(Supplied material begins)
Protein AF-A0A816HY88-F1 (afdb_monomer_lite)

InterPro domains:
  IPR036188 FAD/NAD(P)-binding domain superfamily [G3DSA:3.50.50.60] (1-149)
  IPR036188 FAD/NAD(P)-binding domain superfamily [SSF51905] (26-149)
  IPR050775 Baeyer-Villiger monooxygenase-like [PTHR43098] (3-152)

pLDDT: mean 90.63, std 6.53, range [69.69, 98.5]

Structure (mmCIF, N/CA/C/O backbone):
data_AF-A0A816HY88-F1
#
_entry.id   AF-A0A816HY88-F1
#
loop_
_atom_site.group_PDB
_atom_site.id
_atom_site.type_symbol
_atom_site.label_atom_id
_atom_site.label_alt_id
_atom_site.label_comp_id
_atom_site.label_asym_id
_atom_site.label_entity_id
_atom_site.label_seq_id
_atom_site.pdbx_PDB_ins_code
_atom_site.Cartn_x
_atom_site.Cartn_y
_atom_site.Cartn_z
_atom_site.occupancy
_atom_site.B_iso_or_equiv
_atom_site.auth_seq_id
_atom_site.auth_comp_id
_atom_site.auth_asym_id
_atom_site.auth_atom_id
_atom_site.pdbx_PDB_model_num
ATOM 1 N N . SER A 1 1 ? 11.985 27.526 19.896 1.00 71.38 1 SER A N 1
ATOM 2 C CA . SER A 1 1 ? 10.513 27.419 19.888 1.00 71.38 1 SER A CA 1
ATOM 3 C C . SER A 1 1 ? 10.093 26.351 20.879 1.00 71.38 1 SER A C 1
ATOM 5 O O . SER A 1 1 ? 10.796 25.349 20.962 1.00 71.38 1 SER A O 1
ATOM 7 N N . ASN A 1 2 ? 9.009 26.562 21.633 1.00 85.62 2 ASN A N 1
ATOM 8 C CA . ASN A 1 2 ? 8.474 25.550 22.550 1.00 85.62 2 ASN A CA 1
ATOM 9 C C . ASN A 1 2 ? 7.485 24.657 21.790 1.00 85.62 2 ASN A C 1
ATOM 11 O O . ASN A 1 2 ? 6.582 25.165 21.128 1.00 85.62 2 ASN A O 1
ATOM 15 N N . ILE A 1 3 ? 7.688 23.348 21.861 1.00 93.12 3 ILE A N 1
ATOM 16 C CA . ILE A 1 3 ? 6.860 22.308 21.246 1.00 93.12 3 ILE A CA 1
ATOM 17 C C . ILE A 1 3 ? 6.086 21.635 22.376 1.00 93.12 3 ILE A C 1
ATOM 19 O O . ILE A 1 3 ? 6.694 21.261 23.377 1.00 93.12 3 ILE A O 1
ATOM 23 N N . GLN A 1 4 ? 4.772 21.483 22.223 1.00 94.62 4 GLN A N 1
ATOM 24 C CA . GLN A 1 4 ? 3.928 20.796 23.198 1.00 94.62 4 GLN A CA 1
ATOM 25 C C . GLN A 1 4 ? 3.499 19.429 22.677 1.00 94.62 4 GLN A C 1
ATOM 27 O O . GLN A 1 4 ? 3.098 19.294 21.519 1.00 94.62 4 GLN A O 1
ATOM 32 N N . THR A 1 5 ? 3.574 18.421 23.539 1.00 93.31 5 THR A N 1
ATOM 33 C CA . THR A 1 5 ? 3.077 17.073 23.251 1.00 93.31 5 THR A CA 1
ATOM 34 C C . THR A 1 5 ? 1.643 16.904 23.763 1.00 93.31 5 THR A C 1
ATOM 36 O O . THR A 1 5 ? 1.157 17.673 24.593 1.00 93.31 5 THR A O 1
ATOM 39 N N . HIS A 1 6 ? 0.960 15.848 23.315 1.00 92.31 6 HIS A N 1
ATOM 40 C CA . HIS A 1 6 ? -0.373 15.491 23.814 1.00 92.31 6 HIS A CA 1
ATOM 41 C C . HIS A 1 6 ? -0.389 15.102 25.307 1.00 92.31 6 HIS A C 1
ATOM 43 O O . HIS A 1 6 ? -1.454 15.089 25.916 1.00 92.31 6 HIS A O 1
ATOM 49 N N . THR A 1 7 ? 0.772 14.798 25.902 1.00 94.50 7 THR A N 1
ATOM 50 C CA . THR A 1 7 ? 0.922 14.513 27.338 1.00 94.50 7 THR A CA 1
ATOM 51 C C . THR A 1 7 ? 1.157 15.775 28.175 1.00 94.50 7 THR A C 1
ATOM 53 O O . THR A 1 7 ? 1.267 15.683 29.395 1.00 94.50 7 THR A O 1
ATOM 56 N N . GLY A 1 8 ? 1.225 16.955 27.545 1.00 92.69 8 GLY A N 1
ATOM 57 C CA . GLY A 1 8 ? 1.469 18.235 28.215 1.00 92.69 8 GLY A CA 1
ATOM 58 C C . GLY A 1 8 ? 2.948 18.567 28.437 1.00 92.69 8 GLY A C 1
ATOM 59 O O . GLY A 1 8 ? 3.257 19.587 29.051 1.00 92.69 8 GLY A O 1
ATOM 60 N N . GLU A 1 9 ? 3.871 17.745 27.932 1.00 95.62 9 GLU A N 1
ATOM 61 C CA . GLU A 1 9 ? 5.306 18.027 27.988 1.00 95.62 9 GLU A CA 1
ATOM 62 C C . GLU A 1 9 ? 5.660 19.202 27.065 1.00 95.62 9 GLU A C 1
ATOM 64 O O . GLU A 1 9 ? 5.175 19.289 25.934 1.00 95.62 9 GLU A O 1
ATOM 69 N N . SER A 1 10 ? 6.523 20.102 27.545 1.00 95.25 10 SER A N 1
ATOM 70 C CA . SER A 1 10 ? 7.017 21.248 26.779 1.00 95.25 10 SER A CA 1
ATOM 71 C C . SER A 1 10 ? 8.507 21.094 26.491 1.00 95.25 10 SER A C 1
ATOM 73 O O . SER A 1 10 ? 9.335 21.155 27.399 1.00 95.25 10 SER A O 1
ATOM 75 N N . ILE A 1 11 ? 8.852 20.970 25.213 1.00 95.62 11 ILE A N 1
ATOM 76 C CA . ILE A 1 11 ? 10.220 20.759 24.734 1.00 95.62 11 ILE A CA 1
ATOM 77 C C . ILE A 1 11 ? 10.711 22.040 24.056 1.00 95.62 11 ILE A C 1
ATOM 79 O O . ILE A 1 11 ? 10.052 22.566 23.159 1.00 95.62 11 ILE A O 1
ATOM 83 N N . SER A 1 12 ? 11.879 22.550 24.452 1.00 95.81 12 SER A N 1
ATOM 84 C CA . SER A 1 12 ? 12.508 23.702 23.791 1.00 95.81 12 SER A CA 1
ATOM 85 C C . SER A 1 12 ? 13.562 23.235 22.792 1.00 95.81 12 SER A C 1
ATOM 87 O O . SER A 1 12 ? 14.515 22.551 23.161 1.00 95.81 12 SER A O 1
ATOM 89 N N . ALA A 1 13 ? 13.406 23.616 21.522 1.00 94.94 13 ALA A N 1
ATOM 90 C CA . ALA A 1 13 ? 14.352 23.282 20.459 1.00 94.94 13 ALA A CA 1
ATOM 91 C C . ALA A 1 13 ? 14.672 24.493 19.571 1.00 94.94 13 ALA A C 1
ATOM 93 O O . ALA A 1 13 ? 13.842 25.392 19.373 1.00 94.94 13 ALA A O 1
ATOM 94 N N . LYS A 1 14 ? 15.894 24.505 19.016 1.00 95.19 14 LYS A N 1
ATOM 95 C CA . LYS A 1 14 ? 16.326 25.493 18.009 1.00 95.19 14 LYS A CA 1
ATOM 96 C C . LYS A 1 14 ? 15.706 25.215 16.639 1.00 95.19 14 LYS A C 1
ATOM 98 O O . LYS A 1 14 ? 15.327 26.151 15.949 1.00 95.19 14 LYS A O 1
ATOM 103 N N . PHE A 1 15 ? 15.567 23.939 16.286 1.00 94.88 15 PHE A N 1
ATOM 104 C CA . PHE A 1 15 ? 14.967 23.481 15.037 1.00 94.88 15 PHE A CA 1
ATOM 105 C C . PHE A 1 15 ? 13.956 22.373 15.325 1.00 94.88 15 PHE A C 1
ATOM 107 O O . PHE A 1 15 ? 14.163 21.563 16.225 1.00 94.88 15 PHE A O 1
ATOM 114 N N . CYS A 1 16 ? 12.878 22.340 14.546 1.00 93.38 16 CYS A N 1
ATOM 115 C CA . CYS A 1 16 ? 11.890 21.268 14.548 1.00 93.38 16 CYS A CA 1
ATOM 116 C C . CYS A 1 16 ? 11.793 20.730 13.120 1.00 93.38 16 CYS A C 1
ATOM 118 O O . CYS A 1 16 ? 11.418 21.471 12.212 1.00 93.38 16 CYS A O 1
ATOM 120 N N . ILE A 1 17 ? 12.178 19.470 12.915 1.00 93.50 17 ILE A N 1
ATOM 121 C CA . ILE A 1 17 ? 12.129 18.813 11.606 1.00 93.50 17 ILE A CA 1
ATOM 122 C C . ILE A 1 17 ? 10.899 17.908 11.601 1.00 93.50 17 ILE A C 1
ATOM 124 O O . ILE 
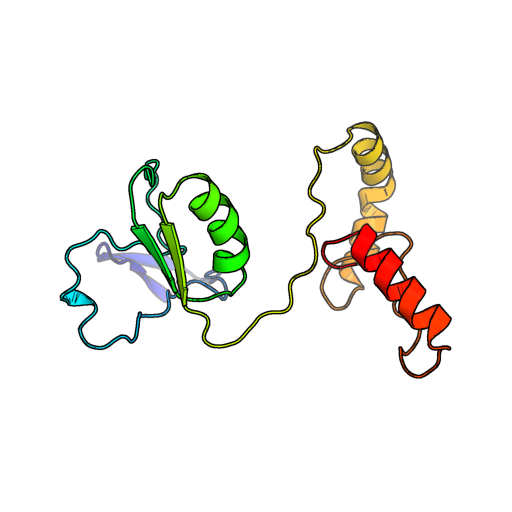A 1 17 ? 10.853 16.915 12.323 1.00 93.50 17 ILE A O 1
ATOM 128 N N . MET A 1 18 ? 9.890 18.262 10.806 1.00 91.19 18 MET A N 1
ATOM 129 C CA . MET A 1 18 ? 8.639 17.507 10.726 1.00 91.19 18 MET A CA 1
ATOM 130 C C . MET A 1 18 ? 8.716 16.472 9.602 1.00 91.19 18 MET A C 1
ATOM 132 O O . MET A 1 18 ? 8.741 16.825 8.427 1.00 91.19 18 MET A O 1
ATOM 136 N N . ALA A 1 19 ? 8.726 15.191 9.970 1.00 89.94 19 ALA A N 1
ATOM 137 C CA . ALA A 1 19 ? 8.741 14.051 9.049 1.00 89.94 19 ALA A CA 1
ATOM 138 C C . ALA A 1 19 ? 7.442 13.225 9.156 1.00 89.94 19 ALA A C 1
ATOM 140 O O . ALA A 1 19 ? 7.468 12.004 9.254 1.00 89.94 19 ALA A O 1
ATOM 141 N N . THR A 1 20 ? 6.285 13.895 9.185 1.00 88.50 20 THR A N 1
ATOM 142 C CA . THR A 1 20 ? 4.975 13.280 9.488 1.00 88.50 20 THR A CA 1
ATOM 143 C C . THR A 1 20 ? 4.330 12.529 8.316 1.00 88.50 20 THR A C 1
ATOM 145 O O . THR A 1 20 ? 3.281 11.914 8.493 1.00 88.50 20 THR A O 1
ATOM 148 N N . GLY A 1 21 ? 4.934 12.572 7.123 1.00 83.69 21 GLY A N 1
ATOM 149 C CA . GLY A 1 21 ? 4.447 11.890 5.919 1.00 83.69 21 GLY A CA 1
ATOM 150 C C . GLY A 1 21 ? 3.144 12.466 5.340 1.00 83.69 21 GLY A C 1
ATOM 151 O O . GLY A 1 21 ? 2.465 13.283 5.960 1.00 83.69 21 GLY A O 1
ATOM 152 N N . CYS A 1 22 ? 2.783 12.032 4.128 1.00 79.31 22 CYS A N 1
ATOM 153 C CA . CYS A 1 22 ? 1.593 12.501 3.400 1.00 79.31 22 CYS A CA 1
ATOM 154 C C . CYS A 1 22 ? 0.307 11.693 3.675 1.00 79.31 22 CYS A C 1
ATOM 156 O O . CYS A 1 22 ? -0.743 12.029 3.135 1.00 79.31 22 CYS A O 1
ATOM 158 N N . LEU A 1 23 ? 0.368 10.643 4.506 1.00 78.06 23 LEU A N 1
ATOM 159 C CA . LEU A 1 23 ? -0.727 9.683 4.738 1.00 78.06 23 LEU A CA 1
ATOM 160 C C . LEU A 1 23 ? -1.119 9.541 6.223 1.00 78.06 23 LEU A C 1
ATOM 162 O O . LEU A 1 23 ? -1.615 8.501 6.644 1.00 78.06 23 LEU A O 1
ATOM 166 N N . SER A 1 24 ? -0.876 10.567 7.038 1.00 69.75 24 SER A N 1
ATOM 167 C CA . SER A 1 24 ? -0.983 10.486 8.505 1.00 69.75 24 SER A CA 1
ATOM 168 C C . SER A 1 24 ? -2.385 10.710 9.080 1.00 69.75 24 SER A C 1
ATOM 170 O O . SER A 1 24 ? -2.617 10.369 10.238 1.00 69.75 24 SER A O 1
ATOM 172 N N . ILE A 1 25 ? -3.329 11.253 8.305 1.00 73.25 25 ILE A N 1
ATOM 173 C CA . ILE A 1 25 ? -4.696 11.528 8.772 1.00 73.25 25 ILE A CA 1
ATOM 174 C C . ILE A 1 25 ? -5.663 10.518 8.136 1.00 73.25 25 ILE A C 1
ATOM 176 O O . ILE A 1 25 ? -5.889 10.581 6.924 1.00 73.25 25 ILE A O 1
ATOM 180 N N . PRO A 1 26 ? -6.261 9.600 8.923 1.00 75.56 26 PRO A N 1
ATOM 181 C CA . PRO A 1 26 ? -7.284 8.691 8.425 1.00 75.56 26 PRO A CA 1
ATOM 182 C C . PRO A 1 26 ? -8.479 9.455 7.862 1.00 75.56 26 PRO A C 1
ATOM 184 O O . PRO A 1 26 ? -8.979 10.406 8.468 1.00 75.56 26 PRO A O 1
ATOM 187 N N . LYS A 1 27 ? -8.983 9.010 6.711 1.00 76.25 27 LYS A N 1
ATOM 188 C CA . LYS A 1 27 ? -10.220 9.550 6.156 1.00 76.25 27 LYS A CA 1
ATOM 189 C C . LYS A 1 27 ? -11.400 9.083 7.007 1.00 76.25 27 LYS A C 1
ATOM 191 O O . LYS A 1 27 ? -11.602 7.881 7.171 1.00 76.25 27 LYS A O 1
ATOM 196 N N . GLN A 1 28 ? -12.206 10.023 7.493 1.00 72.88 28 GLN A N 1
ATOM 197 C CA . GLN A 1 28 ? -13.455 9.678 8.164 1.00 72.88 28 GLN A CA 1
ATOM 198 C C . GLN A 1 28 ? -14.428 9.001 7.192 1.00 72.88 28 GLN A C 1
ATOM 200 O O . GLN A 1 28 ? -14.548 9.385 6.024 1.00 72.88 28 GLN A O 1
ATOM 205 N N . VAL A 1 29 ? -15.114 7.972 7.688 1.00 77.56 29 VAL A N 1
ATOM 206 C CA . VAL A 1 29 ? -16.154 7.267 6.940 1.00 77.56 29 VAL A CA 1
(Supplied material ends)
(Supplied material begins)
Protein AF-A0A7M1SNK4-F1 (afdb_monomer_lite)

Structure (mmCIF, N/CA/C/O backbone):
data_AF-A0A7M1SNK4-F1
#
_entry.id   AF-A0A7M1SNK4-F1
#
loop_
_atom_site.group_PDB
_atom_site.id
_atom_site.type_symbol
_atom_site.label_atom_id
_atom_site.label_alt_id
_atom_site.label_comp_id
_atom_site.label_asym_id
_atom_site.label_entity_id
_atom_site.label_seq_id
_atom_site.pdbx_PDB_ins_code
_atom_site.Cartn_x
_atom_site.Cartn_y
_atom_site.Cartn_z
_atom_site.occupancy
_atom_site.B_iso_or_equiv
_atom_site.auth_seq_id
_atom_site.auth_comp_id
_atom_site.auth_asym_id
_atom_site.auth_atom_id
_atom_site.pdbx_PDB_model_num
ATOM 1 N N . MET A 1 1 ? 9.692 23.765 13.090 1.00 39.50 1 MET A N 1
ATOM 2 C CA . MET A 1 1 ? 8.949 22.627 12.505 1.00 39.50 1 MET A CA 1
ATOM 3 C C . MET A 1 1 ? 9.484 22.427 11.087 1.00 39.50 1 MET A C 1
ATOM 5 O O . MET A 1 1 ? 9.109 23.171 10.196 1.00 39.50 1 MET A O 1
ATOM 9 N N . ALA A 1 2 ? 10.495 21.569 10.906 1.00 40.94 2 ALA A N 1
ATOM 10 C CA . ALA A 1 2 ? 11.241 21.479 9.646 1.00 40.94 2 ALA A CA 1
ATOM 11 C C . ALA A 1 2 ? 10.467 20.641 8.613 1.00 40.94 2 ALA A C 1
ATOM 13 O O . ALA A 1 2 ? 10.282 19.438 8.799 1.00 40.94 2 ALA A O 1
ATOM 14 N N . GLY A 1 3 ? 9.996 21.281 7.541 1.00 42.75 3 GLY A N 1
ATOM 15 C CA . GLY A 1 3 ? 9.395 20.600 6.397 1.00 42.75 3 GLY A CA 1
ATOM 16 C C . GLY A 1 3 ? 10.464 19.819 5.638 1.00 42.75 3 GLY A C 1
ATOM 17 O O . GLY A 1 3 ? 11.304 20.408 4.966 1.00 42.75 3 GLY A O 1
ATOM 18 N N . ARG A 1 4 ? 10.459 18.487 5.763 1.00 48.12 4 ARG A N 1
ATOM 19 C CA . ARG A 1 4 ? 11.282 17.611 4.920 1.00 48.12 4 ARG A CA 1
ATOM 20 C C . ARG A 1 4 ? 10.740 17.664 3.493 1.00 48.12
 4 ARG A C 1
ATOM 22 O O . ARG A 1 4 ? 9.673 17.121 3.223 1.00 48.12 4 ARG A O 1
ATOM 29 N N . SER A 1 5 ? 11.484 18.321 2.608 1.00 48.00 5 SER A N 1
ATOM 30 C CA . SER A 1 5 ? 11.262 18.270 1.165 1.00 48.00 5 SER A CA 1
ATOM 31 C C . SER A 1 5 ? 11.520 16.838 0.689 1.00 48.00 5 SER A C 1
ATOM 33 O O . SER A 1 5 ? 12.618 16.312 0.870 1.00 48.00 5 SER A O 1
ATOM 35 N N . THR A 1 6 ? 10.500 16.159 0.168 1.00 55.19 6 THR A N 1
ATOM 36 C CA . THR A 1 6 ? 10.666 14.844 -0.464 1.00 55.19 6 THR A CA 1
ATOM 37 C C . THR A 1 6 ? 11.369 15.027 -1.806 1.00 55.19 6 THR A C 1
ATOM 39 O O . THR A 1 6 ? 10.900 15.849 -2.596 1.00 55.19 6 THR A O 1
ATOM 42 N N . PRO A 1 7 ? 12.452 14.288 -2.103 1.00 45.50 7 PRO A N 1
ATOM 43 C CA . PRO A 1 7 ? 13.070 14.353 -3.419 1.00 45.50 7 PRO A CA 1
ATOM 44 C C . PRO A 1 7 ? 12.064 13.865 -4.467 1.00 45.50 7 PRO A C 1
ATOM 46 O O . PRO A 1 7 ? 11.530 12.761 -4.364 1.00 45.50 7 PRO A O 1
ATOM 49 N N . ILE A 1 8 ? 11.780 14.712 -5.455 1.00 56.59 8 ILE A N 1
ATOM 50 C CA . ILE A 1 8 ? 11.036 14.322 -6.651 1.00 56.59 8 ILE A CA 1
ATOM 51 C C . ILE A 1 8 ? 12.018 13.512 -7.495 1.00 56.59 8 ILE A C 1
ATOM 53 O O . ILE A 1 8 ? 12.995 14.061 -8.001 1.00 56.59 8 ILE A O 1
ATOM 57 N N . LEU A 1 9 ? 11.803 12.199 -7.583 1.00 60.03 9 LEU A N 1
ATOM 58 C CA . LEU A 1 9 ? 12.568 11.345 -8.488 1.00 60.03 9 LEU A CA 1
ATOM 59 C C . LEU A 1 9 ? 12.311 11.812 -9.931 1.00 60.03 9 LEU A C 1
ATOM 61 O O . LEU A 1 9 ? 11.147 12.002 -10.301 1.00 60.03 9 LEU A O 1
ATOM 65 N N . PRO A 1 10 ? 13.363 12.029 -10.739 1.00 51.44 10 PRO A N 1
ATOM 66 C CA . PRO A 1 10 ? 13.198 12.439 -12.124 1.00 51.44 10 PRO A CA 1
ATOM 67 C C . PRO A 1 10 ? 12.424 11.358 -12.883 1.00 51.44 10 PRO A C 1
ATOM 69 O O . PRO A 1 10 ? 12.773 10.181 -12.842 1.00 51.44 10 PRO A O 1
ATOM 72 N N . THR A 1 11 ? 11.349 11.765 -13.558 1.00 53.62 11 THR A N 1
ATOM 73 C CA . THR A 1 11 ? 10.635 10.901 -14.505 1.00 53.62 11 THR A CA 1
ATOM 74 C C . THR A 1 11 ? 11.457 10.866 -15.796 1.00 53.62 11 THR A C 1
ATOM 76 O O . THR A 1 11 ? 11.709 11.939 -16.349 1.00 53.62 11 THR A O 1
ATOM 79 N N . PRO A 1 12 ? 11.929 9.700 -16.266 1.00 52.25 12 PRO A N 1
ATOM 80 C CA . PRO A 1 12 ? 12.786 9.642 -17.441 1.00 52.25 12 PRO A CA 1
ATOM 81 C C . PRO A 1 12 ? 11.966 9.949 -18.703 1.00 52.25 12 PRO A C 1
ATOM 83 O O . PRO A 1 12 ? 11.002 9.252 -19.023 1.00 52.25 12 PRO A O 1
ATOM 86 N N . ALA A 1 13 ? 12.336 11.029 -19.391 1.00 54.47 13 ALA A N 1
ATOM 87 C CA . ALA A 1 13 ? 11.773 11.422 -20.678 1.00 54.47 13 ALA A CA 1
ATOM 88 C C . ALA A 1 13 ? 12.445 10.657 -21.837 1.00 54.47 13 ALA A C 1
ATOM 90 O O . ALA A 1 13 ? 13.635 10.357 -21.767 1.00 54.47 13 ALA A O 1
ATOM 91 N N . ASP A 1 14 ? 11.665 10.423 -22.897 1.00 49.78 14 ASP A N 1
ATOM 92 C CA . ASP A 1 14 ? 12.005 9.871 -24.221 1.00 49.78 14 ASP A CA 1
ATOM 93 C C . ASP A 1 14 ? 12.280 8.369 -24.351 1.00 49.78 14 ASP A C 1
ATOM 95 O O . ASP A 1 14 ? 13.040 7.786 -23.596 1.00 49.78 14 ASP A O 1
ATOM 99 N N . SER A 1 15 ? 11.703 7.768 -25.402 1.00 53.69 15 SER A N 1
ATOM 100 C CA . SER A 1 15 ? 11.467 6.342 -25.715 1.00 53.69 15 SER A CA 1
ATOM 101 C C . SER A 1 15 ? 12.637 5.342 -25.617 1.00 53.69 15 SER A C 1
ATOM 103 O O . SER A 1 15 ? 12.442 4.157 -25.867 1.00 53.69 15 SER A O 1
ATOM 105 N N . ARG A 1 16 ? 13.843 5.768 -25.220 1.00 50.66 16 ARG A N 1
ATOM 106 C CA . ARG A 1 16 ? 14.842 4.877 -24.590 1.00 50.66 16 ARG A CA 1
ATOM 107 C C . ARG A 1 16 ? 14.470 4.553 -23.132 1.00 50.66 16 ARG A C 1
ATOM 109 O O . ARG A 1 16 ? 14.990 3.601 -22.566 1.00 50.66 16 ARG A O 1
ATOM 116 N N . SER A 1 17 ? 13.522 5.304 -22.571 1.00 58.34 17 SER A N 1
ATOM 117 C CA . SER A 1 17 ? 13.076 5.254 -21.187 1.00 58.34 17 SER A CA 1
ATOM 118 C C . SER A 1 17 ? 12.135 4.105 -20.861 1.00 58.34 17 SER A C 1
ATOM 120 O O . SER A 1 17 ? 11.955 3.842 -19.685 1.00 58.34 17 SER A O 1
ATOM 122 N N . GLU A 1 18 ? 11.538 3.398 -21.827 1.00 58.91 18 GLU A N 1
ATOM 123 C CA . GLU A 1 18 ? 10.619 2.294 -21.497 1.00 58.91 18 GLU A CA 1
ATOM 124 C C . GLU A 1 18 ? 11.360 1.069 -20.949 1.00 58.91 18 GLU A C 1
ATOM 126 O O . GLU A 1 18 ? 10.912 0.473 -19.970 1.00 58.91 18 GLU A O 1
(Supplied material ends)
Work item
Print the lines above from the one with "ATOM 9 N N ." through the one with "ATOM 15 C CA", both included, exactly as written and nothing more.

Answer section
ATOM 9 N N . ALA A 1 2 ? 10.495 21.569 10.906 1.00 40.94 2 ALA A N 1
ATOM 10 C CA . ALA A 1 2 ? 11.241 21.479 9.646 1.00 40.94 2 ALA A CA 1
ATOM 11 C C . ALA A 1 2 ? 10.467 20.641 8.613 1.00 40.94 2 ALA A C 1
ATOM 13 O O . ALA A 1 2 ? 10.282 19.438 8.799 1.00 40.94 2 ALA A O 1
ATOM 14 N N . GLY A 1 3 ? 9.996 21.281 7.541 1.00 42.75 3 GLY A N 1
ATOM 15 C CA . GLY A 1 3 ? 9.395 20.600 6.397 1.00 42.75 3 GLY A CA 1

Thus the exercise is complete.